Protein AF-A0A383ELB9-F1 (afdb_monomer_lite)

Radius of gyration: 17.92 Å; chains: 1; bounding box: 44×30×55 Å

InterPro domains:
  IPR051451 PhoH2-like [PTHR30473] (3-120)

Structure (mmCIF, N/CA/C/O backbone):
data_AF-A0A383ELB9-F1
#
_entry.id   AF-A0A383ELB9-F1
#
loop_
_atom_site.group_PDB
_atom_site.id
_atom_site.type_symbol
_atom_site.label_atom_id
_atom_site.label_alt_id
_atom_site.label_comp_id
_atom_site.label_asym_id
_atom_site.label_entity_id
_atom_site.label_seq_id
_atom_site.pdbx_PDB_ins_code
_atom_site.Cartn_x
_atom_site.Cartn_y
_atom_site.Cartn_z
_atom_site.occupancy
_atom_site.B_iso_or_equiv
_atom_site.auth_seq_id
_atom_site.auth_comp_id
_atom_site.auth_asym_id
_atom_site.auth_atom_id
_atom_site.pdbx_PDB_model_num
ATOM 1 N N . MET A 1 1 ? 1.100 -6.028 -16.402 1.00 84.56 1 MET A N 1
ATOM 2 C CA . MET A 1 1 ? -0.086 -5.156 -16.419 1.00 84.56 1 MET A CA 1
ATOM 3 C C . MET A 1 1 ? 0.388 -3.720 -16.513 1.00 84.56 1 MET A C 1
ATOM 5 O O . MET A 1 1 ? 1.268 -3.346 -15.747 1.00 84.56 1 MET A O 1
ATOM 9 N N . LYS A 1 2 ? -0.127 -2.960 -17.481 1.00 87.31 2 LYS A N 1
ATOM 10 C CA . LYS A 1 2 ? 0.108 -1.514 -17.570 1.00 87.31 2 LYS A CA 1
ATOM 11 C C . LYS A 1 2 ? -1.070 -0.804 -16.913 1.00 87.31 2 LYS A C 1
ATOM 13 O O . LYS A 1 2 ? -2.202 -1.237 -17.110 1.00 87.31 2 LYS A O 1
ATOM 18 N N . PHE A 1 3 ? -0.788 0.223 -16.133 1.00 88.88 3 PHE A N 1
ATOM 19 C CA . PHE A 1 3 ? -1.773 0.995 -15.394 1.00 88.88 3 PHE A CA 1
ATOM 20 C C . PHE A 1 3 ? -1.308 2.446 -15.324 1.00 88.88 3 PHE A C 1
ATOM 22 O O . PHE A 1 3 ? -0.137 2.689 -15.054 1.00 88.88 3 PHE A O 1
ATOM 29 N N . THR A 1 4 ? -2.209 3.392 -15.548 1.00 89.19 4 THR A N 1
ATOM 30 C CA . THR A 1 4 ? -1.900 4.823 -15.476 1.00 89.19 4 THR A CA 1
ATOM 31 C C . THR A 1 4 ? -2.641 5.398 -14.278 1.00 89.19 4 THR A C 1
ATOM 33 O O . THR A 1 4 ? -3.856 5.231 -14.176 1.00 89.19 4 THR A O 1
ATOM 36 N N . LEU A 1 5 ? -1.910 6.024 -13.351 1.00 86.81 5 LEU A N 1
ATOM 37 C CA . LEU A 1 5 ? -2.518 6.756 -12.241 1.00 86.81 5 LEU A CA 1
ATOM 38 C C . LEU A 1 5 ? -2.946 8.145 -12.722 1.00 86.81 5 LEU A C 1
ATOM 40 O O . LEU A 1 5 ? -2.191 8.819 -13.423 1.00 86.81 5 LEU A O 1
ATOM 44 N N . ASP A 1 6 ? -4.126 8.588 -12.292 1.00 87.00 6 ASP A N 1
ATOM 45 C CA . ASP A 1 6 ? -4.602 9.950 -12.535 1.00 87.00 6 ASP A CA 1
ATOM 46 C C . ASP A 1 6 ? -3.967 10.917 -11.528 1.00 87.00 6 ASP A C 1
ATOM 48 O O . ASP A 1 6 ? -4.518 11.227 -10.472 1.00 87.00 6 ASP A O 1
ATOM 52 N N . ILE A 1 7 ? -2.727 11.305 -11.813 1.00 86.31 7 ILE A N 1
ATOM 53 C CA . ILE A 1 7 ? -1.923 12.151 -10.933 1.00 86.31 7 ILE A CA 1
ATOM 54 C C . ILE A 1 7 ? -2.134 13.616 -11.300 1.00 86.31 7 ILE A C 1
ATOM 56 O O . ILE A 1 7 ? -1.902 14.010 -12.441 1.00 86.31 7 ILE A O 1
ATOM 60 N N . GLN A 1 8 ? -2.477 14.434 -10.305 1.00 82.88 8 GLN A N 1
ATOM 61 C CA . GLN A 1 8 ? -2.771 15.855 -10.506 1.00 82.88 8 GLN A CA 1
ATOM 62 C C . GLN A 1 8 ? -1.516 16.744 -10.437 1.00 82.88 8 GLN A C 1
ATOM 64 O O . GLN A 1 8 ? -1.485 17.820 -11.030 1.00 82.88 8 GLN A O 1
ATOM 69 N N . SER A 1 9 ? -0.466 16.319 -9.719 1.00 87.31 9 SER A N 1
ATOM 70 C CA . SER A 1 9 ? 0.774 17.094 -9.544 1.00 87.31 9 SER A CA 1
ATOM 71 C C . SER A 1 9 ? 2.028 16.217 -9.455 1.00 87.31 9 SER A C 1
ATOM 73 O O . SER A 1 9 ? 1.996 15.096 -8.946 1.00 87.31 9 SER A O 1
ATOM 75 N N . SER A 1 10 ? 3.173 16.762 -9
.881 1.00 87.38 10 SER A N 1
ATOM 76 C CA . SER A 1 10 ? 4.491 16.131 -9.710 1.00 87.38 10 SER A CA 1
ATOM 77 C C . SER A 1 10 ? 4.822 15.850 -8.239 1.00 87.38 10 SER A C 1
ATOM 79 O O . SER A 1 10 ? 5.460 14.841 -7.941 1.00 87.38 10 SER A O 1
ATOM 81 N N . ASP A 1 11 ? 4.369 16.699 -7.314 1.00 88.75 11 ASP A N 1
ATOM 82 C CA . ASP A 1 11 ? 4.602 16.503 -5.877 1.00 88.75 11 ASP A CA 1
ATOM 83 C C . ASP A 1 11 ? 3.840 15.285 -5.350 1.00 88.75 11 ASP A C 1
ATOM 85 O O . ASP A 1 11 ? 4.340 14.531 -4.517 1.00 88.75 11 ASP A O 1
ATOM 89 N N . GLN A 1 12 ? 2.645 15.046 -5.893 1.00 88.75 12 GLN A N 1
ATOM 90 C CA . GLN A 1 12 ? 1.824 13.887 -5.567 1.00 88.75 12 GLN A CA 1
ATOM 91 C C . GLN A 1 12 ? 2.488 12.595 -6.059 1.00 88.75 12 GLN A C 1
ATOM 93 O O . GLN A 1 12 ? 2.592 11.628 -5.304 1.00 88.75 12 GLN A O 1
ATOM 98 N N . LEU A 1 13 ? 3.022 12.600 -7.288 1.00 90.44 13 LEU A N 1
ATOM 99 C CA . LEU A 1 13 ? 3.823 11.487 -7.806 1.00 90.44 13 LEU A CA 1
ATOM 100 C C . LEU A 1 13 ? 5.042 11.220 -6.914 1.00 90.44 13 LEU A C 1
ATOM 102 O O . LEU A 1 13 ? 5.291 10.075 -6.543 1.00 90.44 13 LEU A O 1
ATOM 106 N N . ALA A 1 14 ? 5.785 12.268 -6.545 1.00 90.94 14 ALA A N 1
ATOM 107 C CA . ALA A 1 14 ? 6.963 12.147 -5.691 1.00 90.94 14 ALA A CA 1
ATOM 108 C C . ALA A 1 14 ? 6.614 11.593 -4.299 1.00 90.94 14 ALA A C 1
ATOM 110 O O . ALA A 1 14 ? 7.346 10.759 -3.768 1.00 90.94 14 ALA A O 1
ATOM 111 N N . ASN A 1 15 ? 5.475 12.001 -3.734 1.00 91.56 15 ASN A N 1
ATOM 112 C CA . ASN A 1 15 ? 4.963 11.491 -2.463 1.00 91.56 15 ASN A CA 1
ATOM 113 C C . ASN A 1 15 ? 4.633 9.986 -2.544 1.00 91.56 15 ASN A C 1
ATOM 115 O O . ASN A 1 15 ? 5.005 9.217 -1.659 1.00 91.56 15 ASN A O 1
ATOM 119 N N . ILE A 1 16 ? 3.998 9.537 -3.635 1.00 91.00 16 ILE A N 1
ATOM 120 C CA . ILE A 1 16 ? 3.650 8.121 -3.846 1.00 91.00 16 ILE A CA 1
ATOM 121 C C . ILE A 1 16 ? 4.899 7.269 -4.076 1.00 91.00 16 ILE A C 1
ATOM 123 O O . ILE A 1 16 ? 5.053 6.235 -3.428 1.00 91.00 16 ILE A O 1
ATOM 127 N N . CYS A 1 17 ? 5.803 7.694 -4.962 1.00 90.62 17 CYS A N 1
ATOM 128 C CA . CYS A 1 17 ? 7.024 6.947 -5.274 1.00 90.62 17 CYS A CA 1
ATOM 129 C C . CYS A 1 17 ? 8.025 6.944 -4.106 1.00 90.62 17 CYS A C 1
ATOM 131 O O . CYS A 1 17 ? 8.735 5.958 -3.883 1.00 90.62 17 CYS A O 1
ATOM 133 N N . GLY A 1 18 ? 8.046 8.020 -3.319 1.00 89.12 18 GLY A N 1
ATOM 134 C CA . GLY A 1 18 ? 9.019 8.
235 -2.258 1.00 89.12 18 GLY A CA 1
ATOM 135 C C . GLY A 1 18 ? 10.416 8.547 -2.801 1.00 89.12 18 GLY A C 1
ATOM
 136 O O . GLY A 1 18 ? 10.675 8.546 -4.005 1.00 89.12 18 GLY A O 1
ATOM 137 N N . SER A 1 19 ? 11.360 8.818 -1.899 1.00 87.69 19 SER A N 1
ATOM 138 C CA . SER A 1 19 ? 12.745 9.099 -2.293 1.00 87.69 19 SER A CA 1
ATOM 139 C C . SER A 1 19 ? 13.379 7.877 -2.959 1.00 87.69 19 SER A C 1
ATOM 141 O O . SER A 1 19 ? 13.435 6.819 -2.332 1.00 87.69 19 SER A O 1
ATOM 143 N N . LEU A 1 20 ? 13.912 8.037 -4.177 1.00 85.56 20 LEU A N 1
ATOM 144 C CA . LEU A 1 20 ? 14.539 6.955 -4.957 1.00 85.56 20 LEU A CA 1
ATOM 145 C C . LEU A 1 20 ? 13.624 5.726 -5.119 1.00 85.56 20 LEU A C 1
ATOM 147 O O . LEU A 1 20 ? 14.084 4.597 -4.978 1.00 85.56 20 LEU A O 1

───

_EXERCISE BRIEF_
Among the records above, only the lines between the line holding "ATOM 2 C CA" and the line holding "ATOM 69 N N", inclusive, are to be output, exactly as written.

_PROBLEM SOLUTION_
ATOM 2 C CA . MET A 1 1 ? -0.086 -5.156 -16.419 1.00 84.56 1 MET A CA 1
ATOM 3 C C . MET A 1 1 ? 0.388 -3.720 -16.513 1.00 84.56 1 MET A C 1
ATOM 5 O O . MET A 1 1 ? 1.268 -3.346 -15.747 1.00 84.56 1 MET A O 1
ATOM 9 N N . LYS A 1 2 ? -0.127 -2.960 -17.481 1.00 87.31 2 LYS A N 1
ATOM 10 C CA . LYS A 1 2 ? 0.108 -1.514 -17.570 1.00 87.31 2 LYS A CA 1
ATOM 11 C C . LYS A 1 2 ? -1.070 -0.804 -16.913 1.00 87.31 2 LYS A C 1
ATOM 13 O O . LYS A 1 2 ? -2.202 -1.237 -17.110 1.00 87.31 2 LYS A O 1
ATOM 18 N N . PHE A 1 3 ? -0.788 0.223 -16.133 1.00 88.88 3 PHE A N 1
ATOM 19 C CA . PHE A 1 3 ? -1.773 0.995 -15.394 1.00 88.88 3 PHE A CA 1
ATOM 20 C C . PHE A 1 3 ? -1.308 2.446 -15.324 1.00 88.88 3 PHE A C 1
ATOM 22 O O . PHE A 1 3 ? -0.137 2.689 -15.054 1.00 88.88 3 PHE A O 1
ATOM 29 N N . THR A 1 4 ? -2.209 3.392 -15.548 1.00 89.19 4 THR A N 1
ATOM 30 C CA . THR A 1 4 ? -1.900 4.823 -15.476 1.00 89.19 4 THR A CA 1
ATOM 31 C C . THR A 1 4 ? -2.641 5.398 -14.278 1.00 89.19 4 THR A C 1
ATOM 33 O O . THR A 1 4 ? -3.856 5.231 -14.176 1.00 89.19 4 THR A O 1
ATOM 36 N N . LEU A 1 5 ? -1.910 6.024 -13.351 1.00 86.81 5 LEU A N 1
ATOM 37 C CA . LEU A 1 5 ? -2.518 6.756 -12.241 1.00 86.81 5 LEU A CA 1
ATOM 38 C C . LEU A 1 5 ? -2.946 8.145 -12.722 1.00 86.81 5 LEU A C 1
ATOM 40 O O . LEU A 1 5 ? -2.191 8.819 -13.423 1.00 86.81 5 LEU A O 1
ATOM 44 N N . ASP A 1 6 ? -4.126 8.588 -12.292 1.00 87.00 6 ASP A N 1
ATOM 45 C CA . ASP A 1 6 ? -4.602 9.950 -12.535 1.00 87.00 6 ASP A CA 1
ATOM 46 C C . ASP A 1 6 ? -3.967 10.917 -11.528 1.00 87.00 6 ASP A C 1
ATOM 48 O O . ASP A 1 6 ? -4.518 11.227 -10.472 1.00 87.00 6 ASP A O 1
ATOM 52 N N . ILE A 1 7 ? -2.727 11.305 -11.813 1.00 86.31 7 ILE A N 1
ATOM 53 C CA . ILE A 1 7 ? -1.923 12.151 -10.933 1.00 86.31 7 ILE A CA 1
ATOM 54 C C . ILE A 1 7 ? -2.134 13.616 -11.300 1.00 86.31 7 ILE A C 1
ATOM 56 O O . ILE A 1 7 ? -1.902 14.010 -12.441 1.00 86.31 7 ILE A O 1
ATOM 60 N N . GLN A 1 8 ? -2.477 14.434 -10.305 1.00 82.88 8 GLN A N 1
ATOM 61 C CA . GLN A 1 8 ? -2.771 15.855 -10.506 1.00 82.88 8 GLN A CA 1
ATOM 62 C C . GLN A 1 8 ? -1.516 16.744 -10.437 1.00 82.88 8 GLN A C 1
ATOM 64 O O . GLN A 1 8 ? -1.485 17.820 -11.030 1.00 82.88 8 GLN A O 1
ATOM 69 N N . SER A 1 9 ? -0.466 16.319 -9.719 1.00 87.31 9 SER A N 1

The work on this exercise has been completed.